[Records from a data source]
·····
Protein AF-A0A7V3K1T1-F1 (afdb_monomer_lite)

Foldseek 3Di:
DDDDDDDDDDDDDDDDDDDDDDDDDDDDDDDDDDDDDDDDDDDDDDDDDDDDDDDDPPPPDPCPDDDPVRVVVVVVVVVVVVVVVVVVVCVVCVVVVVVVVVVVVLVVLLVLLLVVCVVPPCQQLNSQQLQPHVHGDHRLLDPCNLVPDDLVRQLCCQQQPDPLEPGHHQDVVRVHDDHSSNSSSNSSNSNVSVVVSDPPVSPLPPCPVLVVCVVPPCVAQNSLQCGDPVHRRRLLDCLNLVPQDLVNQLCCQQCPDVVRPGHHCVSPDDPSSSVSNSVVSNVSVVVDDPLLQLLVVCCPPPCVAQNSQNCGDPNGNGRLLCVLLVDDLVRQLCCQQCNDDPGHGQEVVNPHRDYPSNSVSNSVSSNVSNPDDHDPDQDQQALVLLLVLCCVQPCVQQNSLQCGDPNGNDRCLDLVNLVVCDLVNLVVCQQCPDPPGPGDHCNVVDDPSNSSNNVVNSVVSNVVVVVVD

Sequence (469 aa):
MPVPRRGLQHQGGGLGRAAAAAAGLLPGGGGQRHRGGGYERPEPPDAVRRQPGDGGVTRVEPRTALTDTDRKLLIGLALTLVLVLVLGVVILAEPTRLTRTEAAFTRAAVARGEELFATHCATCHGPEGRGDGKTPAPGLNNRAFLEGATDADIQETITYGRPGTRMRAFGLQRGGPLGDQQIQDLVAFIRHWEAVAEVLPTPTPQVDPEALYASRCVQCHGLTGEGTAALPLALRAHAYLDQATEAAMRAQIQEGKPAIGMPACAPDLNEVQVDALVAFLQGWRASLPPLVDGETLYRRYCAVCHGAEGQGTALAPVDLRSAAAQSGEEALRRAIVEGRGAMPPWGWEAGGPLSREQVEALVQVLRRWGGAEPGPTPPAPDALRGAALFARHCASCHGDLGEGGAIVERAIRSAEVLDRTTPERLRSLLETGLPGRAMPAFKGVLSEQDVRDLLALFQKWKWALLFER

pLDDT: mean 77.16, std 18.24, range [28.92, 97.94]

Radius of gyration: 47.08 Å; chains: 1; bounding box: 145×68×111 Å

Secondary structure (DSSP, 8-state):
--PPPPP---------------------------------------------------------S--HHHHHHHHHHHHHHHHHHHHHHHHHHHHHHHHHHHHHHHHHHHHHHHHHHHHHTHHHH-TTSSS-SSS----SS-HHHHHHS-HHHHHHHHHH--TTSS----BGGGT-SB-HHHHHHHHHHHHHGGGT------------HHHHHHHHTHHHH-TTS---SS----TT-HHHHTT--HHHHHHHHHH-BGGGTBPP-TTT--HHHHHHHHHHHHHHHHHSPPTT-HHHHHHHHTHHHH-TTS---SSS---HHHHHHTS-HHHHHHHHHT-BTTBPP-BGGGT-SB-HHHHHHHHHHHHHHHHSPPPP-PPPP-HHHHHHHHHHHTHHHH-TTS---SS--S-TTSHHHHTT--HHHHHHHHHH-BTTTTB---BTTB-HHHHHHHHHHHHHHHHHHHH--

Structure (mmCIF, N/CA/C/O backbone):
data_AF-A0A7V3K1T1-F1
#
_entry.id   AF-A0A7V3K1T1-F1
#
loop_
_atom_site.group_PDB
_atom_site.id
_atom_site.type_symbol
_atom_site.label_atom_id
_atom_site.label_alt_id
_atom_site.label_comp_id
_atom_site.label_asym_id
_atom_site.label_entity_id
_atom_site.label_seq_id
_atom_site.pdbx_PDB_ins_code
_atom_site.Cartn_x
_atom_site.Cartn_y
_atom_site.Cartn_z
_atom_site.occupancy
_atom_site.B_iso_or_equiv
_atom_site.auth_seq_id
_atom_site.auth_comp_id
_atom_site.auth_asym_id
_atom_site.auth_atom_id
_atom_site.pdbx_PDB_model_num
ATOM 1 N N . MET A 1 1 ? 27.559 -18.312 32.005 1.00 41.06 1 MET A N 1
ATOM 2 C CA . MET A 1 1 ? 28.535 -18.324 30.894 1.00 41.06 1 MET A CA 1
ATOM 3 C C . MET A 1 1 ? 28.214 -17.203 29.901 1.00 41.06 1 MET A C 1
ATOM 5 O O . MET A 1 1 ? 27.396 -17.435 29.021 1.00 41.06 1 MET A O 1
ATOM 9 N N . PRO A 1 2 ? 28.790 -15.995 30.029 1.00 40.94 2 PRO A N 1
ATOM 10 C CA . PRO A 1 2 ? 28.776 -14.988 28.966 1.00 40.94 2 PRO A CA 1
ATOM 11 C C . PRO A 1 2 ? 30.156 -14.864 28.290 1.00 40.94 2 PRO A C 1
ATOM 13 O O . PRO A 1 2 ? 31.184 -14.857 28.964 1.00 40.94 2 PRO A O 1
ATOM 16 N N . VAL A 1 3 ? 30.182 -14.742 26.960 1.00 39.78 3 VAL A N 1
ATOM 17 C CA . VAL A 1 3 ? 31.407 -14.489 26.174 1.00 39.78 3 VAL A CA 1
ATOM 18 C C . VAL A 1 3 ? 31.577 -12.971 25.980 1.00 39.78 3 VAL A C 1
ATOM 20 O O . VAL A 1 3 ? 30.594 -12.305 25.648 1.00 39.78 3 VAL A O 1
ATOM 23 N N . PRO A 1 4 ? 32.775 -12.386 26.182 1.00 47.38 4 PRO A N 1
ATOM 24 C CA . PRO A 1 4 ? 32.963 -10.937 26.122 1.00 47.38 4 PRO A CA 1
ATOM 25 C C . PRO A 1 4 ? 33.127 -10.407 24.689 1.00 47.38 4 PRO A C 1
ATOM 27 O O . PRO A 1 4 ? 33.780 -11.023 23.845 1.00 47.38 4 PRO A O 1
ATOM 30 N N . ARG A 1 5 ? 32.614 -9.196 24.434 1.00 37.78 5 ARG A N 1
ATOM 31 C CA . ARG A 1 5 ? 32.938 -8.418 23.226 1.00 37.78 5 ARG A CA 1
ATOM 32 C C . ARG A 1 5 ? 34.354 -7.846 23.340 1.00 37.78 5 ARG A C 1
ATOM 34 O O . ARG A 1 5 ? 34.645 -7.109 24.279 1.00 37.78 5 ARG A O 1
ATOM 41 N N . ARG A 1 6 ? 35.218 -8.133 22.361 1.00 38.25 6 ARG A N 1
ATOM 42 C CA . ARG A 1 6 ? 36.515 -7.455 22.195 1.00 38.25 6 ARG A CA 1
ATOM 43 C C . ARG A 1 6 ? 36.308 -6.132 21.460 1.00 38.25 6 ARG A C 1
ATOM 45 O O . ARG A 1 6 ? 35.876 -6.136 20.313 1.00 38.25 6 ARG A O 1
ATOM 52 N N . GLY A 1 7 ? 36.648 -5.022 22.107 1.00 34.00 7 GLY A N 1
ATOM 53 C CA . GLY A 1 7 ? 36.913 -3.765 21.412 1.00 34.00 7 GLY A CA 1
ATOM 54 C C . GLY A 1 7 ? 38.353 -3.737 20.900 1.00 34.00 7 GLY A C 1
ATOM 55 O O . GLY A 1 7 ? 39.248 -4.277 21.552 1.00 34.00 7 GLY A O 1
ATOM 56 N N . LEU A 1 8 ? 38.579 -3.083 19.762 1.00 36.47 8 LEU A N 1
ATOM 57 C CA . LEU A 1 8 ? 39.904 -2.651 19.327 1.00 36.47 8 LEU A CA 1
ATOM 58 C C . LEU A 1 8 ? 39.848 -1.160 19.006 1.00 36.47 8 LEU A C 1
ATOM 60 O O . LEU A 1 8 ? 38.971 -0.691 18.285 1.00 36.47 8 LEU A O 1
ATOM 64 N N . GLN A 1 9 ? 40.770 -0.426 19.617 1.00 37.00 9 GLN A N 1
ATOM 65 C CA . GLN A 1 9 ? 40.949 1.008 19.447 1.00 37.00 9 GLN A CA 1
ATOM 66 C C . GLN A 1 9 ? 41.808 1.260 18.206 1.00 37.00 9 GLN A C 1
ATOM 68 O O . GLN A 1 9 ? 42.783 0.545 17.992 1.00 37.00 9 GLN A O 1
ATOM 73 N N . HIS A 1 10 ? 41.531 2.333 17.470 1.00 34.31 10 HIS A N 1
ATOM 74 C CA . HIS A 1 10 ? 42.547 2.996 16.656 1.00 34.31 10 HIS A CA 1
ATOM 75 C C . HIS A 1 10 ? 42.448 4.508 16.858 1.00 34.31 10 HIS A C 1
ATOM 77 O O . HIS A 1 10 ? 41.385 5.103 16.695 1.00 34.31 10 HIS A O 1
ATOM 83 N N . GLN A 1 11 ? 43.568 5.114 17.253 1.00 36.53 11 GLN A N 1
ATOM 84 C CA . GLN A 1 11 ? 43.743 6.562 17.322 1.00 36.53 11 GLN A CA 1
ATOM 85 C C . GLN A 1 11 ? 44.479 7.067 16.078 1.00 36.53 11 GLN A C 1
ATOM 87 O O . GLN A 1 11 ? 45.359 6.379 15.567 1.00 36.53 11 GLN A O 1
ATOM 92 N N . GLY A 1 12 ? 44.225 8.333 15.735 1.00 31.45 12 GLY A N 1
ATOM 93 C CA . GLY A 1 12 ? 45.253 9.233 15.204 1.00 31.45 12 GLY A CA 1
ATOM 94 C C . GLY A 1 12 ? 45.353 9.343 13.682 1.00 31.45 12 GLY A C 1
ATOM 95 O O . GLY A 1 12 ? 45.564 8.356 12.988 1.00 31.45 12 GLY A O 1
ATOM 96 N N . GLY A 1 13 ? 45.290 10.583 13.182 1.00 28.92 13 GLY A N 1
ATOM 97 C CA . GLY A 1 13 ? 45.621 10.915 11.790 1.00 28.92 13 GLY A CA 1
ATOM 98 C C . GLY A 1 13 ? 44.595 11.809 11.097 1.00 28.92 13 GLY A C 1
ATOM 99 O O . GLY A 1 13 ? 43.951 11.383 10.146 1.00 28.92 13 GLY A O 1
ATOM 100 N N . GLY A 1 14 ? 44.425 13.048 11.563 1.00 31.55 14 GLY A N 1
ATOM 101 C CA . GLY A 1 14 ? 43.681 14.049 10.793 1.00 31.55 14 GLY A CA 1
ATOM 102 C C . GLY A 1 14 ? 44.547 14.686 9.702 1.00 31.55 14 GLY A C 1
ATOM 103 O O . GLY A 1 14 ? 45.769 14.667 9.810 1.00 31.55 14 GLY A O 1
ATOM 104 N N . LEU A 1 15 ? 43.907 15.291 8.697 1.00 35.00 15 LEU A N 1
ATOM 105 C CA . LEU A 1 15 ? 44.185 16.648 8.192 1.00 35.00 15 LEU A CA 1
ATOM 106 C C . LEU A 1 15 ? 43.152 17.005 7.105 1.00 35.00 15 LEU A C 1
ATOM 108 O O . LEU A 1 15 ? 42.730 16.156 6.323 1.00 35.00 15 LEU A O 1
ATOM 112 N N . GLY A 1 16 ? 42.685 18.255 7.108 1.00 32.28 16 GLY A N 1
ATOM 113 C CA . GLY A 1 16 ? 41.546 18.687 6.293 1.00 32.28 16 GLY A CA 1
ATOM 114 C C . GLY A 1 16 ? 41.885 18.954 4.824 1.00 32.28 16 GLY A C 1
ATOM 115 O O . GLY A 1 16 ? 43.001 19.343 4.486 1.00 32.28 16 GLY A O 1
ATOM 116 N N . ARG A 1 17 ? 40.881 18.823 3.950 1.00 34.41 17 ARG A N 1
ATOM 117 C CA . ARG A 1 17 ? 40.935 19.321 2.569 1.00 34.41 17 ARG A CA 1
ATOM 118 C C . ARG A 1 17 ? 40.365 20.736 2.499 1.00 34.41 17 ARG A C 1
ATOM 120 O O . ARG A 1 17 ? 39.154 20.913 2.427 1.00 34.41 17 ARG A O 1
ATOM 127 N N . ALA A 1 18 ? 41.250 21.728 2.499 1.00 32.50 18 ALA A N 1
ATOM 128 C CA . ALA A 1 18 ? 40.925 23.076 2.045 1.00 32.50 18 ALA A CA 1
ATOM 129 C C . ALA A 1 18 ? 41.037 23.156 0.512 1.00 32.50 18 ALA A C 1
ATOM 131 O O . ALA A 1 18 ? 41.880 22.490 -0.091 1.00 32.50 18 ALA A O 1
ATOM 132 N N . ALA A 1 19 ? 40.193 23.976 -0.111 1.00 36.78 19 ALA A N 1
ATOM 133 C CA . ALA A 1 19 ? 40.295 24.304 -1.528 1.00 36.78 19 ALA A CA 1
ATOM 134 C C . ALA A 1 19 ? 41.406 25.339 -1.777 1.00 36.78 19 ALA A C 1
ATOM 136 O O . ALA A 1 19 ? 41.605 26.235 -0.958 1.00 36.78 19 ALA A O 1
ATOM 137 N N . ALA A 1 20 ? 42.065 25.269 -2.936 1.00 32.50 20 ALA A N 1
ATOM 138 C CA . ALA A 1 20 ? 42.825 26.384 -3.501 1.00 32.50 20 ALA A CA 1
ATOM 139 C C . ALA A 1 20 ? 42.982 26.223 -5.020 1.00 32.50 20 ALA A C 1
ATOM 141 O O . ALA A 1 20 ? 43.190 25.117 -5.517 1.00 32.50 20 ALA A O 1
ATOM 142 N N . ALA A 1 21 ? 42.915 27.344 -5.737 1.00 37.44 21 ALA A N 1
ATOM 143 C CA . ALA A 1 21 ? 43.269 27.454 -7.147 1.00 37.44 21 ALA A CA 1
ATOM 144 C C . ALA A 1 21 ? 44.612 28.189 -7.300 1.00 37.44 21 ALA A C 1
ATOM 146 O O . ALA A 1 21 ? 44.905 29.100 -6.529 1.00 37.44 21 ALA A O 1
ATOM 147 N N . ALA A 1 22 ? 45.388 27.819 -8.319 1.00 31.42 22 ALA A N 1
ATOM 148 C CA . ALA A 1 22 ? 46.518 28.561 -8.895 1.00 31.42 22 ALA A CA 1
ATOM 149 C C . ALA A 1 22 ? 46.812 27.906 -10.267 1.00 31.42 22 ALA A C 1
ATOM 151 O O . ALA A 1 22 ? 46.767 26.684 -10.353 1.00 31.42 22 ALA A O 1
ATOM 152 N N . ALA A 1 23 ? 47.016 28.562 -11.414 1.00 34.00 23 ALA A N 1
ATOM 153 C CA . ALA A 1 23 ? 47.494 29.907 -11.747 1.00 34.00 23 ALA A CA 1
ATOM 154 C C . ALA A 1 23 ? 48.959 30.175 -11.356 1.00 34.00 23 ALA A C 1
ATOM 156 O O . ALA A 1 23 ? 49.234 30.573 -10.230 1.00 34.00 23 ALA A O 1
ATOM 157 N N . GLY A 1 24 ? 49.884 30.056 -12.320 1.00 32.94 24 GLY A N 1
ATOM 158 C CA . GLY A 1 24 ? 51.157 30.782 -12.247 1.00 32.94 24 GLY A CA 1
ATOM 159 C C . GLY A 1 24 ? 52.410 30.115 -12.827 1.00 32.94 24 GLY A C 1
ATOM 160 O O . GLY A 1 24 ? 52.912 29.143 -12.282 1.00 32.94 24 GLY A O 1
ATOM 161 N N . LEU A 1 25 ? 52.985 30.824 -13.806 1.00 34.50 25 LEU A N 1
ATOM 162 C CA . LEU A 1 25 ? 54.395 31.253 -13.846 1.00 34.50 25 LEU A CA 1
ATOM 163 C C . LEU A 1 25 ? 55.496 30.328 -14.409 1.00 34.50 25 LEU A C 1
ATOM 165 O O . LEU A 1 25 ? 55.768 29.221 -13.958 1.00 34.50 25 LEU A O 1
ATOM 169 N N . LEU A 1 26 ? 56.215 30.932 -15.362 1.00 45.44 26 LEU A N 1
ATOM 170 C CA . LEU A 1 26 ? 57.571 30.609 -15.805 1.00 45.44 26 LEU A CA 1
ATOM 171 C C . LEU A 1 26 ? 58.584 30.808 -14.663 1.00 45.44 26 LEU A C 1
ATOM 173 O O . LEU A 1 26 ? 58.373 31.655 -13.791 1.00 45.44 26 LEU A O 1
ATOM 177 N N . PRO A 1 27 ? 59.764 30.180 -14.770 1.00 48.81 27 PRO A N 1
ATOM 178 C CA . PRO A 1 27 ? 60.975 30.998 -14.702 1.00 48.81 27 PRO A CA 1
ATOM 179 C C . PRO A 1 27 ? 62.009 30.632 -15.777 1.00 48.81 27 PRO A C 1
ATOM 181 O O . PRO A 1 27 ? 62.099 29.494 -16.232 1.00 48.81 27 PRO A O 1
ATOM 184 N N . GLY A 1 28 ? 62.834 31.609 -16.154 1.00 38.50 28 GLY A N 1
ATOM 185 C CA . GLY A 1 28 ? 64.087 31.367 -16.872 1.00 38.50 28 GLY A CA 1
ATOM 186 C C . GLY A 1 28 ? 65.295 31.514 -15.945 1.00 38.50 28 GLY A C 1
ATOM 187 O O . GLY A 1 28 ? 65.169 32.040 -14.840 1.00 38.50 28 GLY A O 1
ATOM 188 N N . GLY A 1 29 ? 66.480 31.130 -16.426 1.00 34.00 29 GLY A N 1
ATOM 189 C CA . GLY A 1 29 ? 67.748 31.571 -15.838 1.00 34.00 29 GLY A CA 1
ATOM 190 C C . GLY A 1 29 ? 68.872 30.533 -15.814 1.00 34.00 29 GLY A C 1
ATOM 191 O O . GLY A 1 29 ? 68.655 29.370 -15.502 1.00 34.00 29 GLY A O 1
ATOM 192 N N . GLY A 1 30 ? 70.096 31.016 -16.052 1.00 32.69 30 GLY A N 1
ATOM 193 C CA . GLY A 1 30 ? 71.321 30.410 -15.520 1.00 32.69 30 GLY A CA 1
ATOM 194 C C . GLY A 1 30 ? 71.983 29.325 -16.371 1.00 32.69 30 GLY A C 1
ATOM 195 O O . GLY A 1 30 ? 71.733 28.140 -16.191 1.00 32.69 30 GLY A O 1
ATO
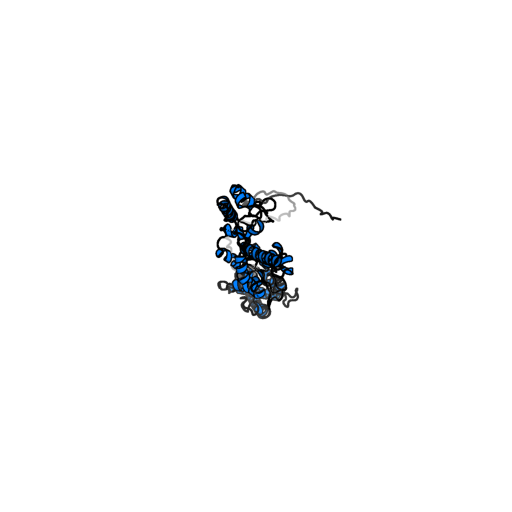M 196 N N . GLY A 1 31 ? 72.937 29.719 -17.217 1.00 39.06 31 GLY A N 1
ATOM 197 C CA . GLY A 1 31 ? 73.970 28.794 -17.695 1.00 39.06 31 GLY A CA 1
ATOM 198 C C . GLY A 1 31 ? 75.187 28.787 -16.765 1.00 39.06 31 GLY A C 1
ATOM 199 O O . GLY A 1 31 ? 75.451 29.781 -16.089 1.00 39.06 31 GLY A O 1
ATOM 200 N N . GLN A 1 32 ? 75.990 27.720 -16.796 1.00 37.66 32 GLN A N 1
ATOM 201 C CA . GLN A 1 32 ? 77.400 27.784 -16.395 1.00 37.66 32 GLN A CA 1
ATOM 202 C C . GLN A 1 32 ? 78.265 26.744 -17.127 1.00 37.66 32 GLN A C 1
ATOM 204 O O . GLN A 1 32 ? 77.771 25.863 -17.824 1.00 37.66 32 GLN A O 1
ATOM 209 N N . ARG A 1 33 ? 79.581 26.954 -17.054 1.00 41.62 33 ARG A N 1
ATOM 210 C CA . ARG A 1 33 ? 80.628 26.328 -17.882 1.00 41.62 33 ARG A CA 1
ATOM 211 C C . ARG A 1 33 ? 81.125 25.022 -17.249 1.00 41.62 33 ARG A C 1
ATOM 213 O O . ARG A 1 33 ? 81.085 24.918 -16.032 1.00 41.62 33 ARG A O 1
ATOM 220 N N . HIS A 1 34 ? 81.768 24.140 -18.025 1.00 37.50 34 HIS A N 1
ATOM 221 C CA . HIS A 1 34 ? 83.232 23.914 -17.952 1.00 37.50 34 HIS A CA 1
ATOM 222 C C . HIS A 1 34 ? 83.733 22.783 -18.881 1.00 37.50 34 HIS A C 1
ATOM 224 O O . HIS A 1 34 ? 83.041 21.796 -19.047 1.00 37.50 34 HIS A O 1
ATOM 230 N N . ARG A 1 35 ? 84.963 22.977 -19.412 1.00 40.00 35 ARG A N 1
ATOM 231 C CA . ARG A 1 35 ? 86.059 22.020 -19.765 1.00 40.00 35 ARG A CA 1
ATOM 232 C C . ARG A 1 35 ? 85.698 20.631 -20.359 1.00 40.00 35 ARG A C 1
ATOM 234 O O . ARG A 1 35 ? 84.868 19.926 -19.823 1.00 40.00 35 ARG A O 1
ATOM 241 N N . GLY A 1 36 ? 86.393 20.093 -21.365 1.00 37.91 36 GLY A N 1
ATOM 242 C CA . GLY A 1 36 ? 87.616 20.521 -22.063 1.00 37.91 36 GLY A CA 1
ATOM 243 C C . GLY A 1 36 ? 88.569 19.332 -22.297 1.00 37.91 36 GLY A C 1
ATOM 244 O O . GLY A 1 36 ? 88.809 18.570 -21.368 1.00 37.91 36 GLY A O 1
ATOM 245 N N . GLY A 1 37 ? 89.130 19.195 -23.504 1.00 35.72 37 GLY A N 1
ATOM 246 C CA . GLY A 1 37 ? 90.118 18.162 -23.859 1.00 35.72 37 GLY A CA 1
ATOM 247 C C . GLY A 1 37 ? 90.673 18.366 -25.278 1.00 35.72 37 GLY A C 1
ATOM 248 O O . GLY A 1 37 ? 89.904 18.685 -26.180 1.00 35.72 37 GLY A O 1
ATOM 249 N N . GLY A 1 38 ? 91.998 18.250 -25.454 1.00 39.59 38 GLY A N 1
ATOM 250 C CA . GLY A 1 38 ? 92.668 18.200 -26.773 1.00 39.59 38 GLY A CA 1
ATOM 251 C C . GLY A 1 38 ? 92.650 16.777 -27.361 1.00 39.59 38 GLY A C 1
ATOM 252 O O . GLY A 1 38 ? 91.984 15.912 -26.803 1.00 39.59 38 GLY A O 1
ATOM 253 N N . TYR A 1 39 ? 93.368 16.423 -28.430 1.00 33.09 39 TYR A N 1
ATOM 254 C CA . TYR A 1 39 ? 94.372 17.128 -29.261 1.00 33.09 39 TYR A CA 1
ATOM 255 C C . TYR A 1 39 ? 93.810 17.343 -30.703 1.00 33.09 39 TYR A C 1
ATOM 257 O O . TYR A 1 39 ? 92.598 17.252 -30.870 1.00 33.09 39 TYR A O 1
ATOM 265 N N . GLU A 1 40 ? 94.504 17.716 -31.790 1.00 40.50 40 GLU A N 1
ATOM 266 C CA . GLU A 1 40 ? 95.937 17.800 -32.162 1.00 40.50 40 GLU A CA 1
ATOM 267 C C . GLU A 1 40 ? 96.151 18.963 -33.184 1.00 40.50 40 GLU A C 1
ATOM 269 O O . GLU A 1 40 ? 95.310 19.856 -33.305 1.00 40.50 40 GLU A O 1
ATOM 274 N N . ARG A 1 41 ? 97.243 18.949 -33.966 1.00 47.03 41 ARG A N 1
ATOM 275 C CA . ARG A 1 41 ? 97.432 19.679 -35.237 1.00 47.03 41 ARG A CA 1
ATOM 276 C C . ARG A 1 41 ? 98.043 18.752 -36.295 1.00 47.03 41 ARG A C 1
ATOM 278 O O . ARG A 1 41 ? 98.907 17.953 -35.950 1.00 47.03 41 ARG A O 1
ATOM 285 N N . PRO A 1 42 ? 97.727 18.979 -37.578 1.00 44.06 42 PRO A N 1
ATOM 286 C CA . PRO A 1 42 ? 98.706 18.852 -38.660 1.00 44.06 42 PRO A CA 1
ATOM 287 C C . PRO A 1 42 ? 99.164 20.227 -39.181 1.00 44.06 42 PRO A C 1
ATOM 289 O O . PRO A 1 42 ? 98.454 21.227 -39.054 1.00 44.06 42 PRO A O 1
ATOM 292 N N . GLU A 1 43 ? 100.362 20.268 -39.759 1.00 49.09 43 GLU A N 1
ATOM 293 C CA . GLU A 1 43 ? 101.014 21.465 -40.312 1.00 49.09 43 GLU A CA 1
ATOM 294 C C . GLU A 1 43 ? 100.495 21.857 -41.718 1.00 49.09 43 GLU A C 1
ATOM 296 O O . GLU A 1 43 ? 99.854 21.042 -42.388 1.00 49.09 43 GLU A O 1
ATOM 301 N N . PRO A 1 44 ? 100.727 23.106 -42.181 1.00 52.28 44 PRO A N 1
ATOM 302 C CA . PRO A 1 44 ? 100.173 23.605 -43.439 1.00 52.28 44 PRO A CA 1
ATOM 303 C C . PRO A 1 44 ? 101.093 23.354 -44.650 1.00 52.28 44 PRO A C 1
ATOM 305 O O . PRO A 1 44 ? 102.298 23.583 -44.549 1.00 52.28 44 PRO A O 1
ATOM 308 N N . PRO A 1 45 ? 100.547 23.014 -45.833 1.00 48.84 45 PRO A N 1
ATOM 309 C CA . PRO A 1 45 ? 101.278 23.105 -47.090 1.00 48.84 45 PRO A CA 1
ATOM 310 C C . PRO A 1 45 ? 101.134 24.498 -47.732 1.00 48.84 45 PRO A C 1
ATOM 312 O O . PRO A 1 45 ? 100.054 24.907 -48.153 1.00 48.84 45 PRO A O 1
ATOM 315 N N . ASP A 1 46 ? 102.267 25.195 -47.792 1.00 44.84 46 ASP A N 1
ATOM 316 C CA . ASP A 1 46 ? 102.725 26.173 -48.790 1.00 44.84 46 ASP A CA 1
ATOM 317 C C . ASP A 1 46 ? 101.757 27.176 -49.450 1.00 44.84 46 ASP A C 1
ATOM 319 O O . ASP A 1 46 ? 100.880 26.872 -50.263 1.00 44.84 46 ASP A O 1
ATOM 323 N N . ALA A 1 47 ? 102.079 28.454 -49.235 1.00 48.69 47 ALA A N 1
ATOM 324 C CA . ALA A 1 47 ? 101.495 29.591 -49.932 1.00 48.69 47 ALA A CA 1
ATOM 325 C C . ALA A 1 47 ? 101.912 29.644 -51.419 1.00 48.69 47 ALA A C 1
ATOM 327 O O . ALA A 1 47 ? 102.909 30.271 -51.791 1.00 48.69 47 ALA A O 1
ATOM 328 N N . VAL A 1 48 ? 101.099 29.060 -52.305 1.00 46.97 48 VAL A N 1
ATOM 329 C CA . VAL A 1 48 ? 101.254 29.235 -53.759 1.00 46.97 48 VAL A CA 1
ATOM 330 C C . VAL A 1 48 ? 100.771 30.624 -54.189 1.00 46.97 48 VAL A C 1
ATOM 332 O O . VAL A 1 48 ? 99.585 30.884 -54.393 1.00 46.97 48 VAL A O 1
·····
Prompt - Which lines run from the one holding "ATOM 202 C C" through the one holding "ATOM 220 N N" in the records above? Repeat them exactly, both included, and nothing more.

Exercise response -
ATOM 202 C C . GLN A 1 32 ? 78.265 26.744 -17.127 1.00 37.66 32 GLN A C 1
ATOM 204 O O . GLN A 1 32 ? 77.771 25.863 -17.824 1.00 37.66 32 GLN A O 1
ATOM 209 N N . ARG A 1 33 ? 79.581 26.954 -17.054 1.00 41.62 33 ARG A N 1
ATOM 210 C CA . ARG A 1 33 ? 80.628 26.328 -17.882 1.00 41.62 33 ARG A CA 1
ATOM 211 C C . ARG A 1 33 ? 81.125 25.022 -17.249 1.00 41.62 33 ARG A C 1
ATOM 213 O O . ARG A 1 33 ? 81.085 24.918 -16.032 1.00 41.62 33 ARG A O 1
ATOM 220 N N . HIS A 1 34 ? 81.768 24.140 -18.025 1.00 37.50 34 HIS A N 1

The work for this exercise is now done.